Hello all I was at my local rural king and noticed this new tttt seed they had anyone have any experience with it. Just curious it's not a bad price and I can pick it up locally


----------



## gene_stl (Oct 29, 2017)

Disclaimer: I am not claiming to be an expert on this subject, but have been currently looking into tttf seeds and varieties for my own current project.

One: Price is very reasonable.
Two: The variety Hounddog8 turned in very good performances in the 2016 NTEP program (if I am reading the tables correctly. Very confusing, but in each category, it is not far down from whatever the top for that site is and almost always above 6 [acceptable] except in trials where even the best isn't very good)
Three: I am going to look into whether there is a Rural King near me here in St. Louis and see if I can get a bag of that seed.

Let us know how it works for you, if you try it. Note it is a monoculture , single variety, with the pros and cons of that.

Edit: They are near here and their website shows a four way tttf blend and a five way tttf with one fine fescue variety.
Aggressively priced south korean made tractors too.


----------



## LawnNerd (Sep 2, 2017)

I was looking to add Houndog 8 to my mix when i overseed this fall.
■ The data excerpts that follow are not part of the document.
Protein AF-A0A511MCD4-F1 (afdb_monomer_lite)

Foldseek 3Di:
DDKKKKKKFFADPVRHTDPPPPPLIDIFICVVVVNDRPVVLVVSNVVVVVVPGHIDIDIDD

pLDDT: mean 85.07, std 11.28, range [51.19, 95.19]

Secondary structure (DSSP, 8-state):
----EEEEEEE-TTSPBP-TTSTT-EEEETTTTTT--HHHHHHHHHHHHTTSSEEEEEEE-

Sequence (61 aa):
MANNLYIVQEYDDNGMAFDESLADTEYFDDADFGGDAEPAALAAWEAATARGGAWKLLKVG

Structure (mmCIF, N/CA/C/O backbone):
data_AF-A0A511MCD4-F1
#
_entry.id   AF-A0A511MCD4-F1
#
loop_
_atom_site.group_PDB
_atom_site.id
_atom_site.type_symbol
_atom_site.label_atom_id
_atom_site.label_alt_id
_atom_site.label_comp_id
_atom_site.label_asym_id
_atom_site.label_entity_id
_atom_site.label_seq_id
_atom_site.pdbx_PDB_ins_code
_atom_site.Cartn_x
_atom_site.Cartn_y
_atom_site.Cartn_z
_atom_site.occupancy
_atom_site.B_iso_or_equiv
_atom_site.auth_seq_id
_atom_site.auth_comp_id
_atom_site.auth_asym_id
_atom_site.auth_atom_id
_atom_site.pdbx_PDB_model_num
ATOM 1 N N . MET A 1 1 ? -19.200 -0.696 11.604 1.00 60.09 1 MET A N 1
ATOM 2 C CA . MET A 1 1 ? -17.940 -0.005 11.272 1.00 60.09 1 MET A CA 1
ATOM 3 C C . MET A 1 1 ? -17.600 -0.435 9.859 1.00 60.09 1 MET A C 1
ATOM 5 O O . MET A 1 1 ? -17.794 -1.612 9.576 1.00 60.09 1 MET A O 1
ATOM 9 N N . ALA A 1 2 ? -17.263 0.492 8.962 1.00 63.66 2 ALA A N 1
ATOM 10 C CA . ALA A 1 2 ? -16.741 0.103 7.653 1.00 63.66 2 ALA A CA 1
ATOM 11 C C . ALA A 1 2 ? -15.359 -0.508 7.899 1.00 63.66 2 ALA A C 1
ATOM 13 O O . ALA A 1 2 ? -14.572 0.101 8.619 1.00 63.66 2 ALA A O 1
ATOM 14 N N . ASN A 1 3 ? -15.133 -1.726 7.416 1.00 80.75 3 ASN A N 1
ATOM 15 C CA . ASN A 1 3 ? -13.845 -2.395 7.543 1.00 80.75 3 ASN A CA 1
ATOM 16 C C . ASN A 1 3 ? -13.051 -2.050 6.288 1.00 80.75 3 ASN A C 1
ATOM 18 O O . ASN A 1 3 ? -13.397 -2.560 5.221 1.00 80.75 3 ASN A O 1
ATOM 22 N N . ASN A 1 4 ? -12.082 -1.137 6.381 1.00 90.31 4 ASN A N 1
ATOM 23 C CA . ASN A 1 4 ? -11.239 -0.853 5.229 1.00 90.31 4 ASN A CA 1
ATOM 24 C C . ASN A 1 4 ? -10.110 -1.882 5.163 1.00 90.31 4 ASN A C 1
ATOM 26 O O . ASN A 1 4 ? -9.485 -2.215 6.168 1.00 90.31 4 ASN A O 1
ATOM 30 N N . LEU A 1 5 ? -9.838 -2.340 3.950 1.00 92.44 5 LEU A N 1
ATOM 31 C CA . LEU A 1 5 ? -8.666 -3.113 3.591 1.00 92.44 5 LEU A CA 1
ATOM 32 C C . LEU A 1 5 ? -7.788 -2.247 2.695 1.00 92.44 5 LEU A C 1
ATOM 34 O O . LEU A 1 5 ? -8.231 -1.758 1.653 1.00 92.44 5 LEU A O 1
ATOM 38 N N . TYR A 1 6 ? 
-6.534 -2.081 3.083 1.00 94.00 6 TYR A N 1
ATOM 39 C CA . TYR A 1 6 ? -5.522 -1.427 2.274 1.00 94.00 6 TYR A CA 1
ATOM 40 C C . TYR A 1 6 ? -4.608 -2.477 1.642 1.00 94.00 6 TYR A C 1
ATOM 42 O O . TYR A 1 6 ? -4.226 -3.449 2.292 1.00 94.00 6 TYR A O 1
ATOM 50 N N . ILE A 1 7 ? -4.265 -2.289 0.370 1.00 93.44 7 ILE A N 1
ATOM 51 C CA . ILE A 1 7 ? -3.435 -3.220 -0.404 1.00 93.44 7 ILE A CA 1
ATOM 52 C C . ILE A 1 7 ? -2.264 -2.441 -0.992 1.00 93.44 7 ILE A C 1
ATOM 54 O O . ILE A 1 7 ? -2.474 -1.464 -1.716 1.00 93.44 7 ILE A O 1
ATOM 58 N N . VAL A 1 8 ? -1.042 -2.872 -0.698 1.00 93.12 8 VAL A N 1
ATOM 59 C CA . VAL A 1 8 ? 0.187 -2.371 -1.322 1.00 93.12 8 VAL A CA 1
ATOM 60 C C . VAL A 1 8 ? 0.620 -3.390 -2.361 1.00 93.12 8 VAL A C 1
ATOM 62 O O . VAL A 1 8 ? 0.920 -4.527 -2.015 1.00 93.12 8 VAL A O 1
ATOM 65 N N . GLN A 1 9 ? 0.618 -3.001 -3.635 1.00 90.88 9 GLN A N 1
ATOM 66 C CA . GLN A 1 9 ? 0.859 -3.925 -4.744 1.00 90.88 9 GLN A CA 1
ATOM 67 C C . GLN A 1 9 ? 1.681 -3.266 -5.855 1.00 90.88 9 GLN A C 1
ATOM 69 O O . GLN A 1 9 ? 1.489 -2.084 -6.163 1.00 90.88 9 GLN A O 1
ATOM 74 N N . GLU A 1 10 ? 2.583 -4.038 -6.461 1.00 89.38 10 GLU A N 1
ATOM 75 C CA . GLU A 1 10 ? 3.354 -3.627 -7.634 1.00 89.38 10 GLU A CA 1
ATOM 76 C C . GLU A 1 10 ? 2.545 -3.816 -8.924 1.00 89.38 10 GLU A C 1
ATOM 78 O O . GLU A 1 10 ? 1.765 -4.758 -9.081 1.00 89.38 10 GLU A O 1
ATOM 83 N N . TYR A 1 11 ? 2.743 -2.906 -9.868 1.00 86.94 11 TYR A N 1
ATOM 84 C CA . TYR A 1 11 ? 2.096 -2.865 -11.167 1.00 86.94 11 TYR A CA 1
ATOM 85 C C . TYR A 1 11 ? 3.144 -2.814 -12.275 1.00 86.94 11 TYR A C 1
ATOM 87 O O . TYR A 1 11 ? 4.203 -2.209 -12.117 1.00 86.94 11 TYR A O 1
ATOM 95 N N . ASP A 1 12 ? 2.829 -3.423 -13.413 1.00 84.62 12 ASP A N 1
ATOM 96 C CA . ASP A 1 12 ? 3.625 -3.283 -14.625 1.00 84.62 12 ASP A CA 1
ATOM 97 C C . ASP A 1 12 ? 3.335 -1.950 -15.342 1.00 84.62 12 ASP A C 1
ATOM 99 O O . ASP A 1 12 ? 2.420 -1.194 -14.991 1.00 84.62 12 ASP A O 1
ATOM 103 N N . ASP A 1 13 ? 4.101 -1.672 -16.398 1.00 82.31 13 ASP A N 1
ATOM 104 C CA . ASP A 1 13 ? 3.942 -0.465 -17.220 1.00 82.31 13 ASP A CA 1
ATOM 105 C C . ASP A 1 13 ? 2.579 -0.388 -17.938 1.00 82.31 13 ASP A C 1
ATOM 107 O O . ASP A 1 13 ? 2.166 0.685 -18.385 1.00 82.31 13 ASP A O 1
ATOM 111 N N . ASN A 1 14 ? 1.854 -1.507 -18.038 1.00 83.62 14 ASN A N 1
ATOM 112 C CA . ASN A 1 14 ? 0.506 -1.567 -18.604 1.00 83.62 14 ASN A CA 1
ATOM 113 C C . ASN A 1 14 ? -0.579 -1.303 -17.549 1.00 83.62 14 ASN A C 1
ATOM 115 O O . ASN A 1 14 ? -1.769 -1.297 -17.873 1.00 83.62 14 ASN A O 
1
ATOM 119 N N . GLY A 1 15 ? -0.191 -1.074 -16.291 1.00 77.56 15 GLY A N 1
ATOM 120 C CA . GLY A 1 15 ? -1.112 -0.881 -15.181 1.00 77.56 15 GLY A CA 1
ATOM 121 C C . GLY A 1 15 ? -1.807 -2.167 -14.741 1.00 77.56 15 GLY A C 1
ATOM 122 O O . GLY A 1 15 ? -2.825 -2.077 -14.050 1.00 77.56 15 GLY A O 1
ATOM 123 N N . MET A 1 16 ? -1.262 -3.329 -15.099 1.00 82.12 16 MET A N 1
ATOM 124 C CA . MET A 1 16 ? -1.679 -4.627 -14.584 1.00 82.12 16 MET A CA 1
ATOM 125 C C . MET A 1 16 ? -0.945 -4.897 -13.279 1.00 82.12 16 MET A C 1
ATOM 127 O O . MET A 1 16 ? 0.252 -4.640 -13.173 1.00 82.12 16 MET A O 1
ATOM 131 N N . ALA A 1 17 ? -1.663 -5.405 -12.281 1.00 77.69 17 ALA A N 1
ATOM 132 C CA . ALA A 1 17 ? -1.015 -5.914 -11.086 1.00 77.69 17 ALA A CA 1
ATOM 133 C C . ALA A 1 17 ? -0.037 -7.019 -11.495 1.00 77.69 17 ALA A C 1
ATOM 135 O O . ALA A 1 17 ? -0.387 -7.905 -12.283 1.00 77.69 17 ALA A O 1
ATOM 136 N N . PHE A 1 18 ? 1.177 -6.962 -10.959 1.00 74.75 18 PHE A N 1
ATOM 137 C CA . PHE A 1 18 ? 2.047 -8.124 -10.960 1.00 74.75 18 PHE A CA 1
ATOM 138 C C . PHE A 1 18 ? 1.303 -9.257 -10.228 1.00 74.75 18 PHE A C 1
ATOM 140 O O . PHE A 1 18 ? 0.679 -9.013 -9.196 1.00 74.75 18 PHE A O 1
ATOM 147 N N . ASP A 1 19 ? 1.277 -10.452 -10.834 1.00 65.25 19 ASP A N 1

Did good on the local Ntep for NC (Raleigh) which is a hot and humid location. I think you got yourself a good deal / find there man.


----------



## gene_stl (Oct 29, 2017)

My nearby Rural King just got them in(40 bags) and the garden guy was happy to hear that it did well in the NTEP trials.


----------



## FuzzeWuzze (Aug 25, 2017)

I know its in a nice TTF blend youc an get here locally from https://protimelawnseed.com/ And they only sell top rated seeds.


----------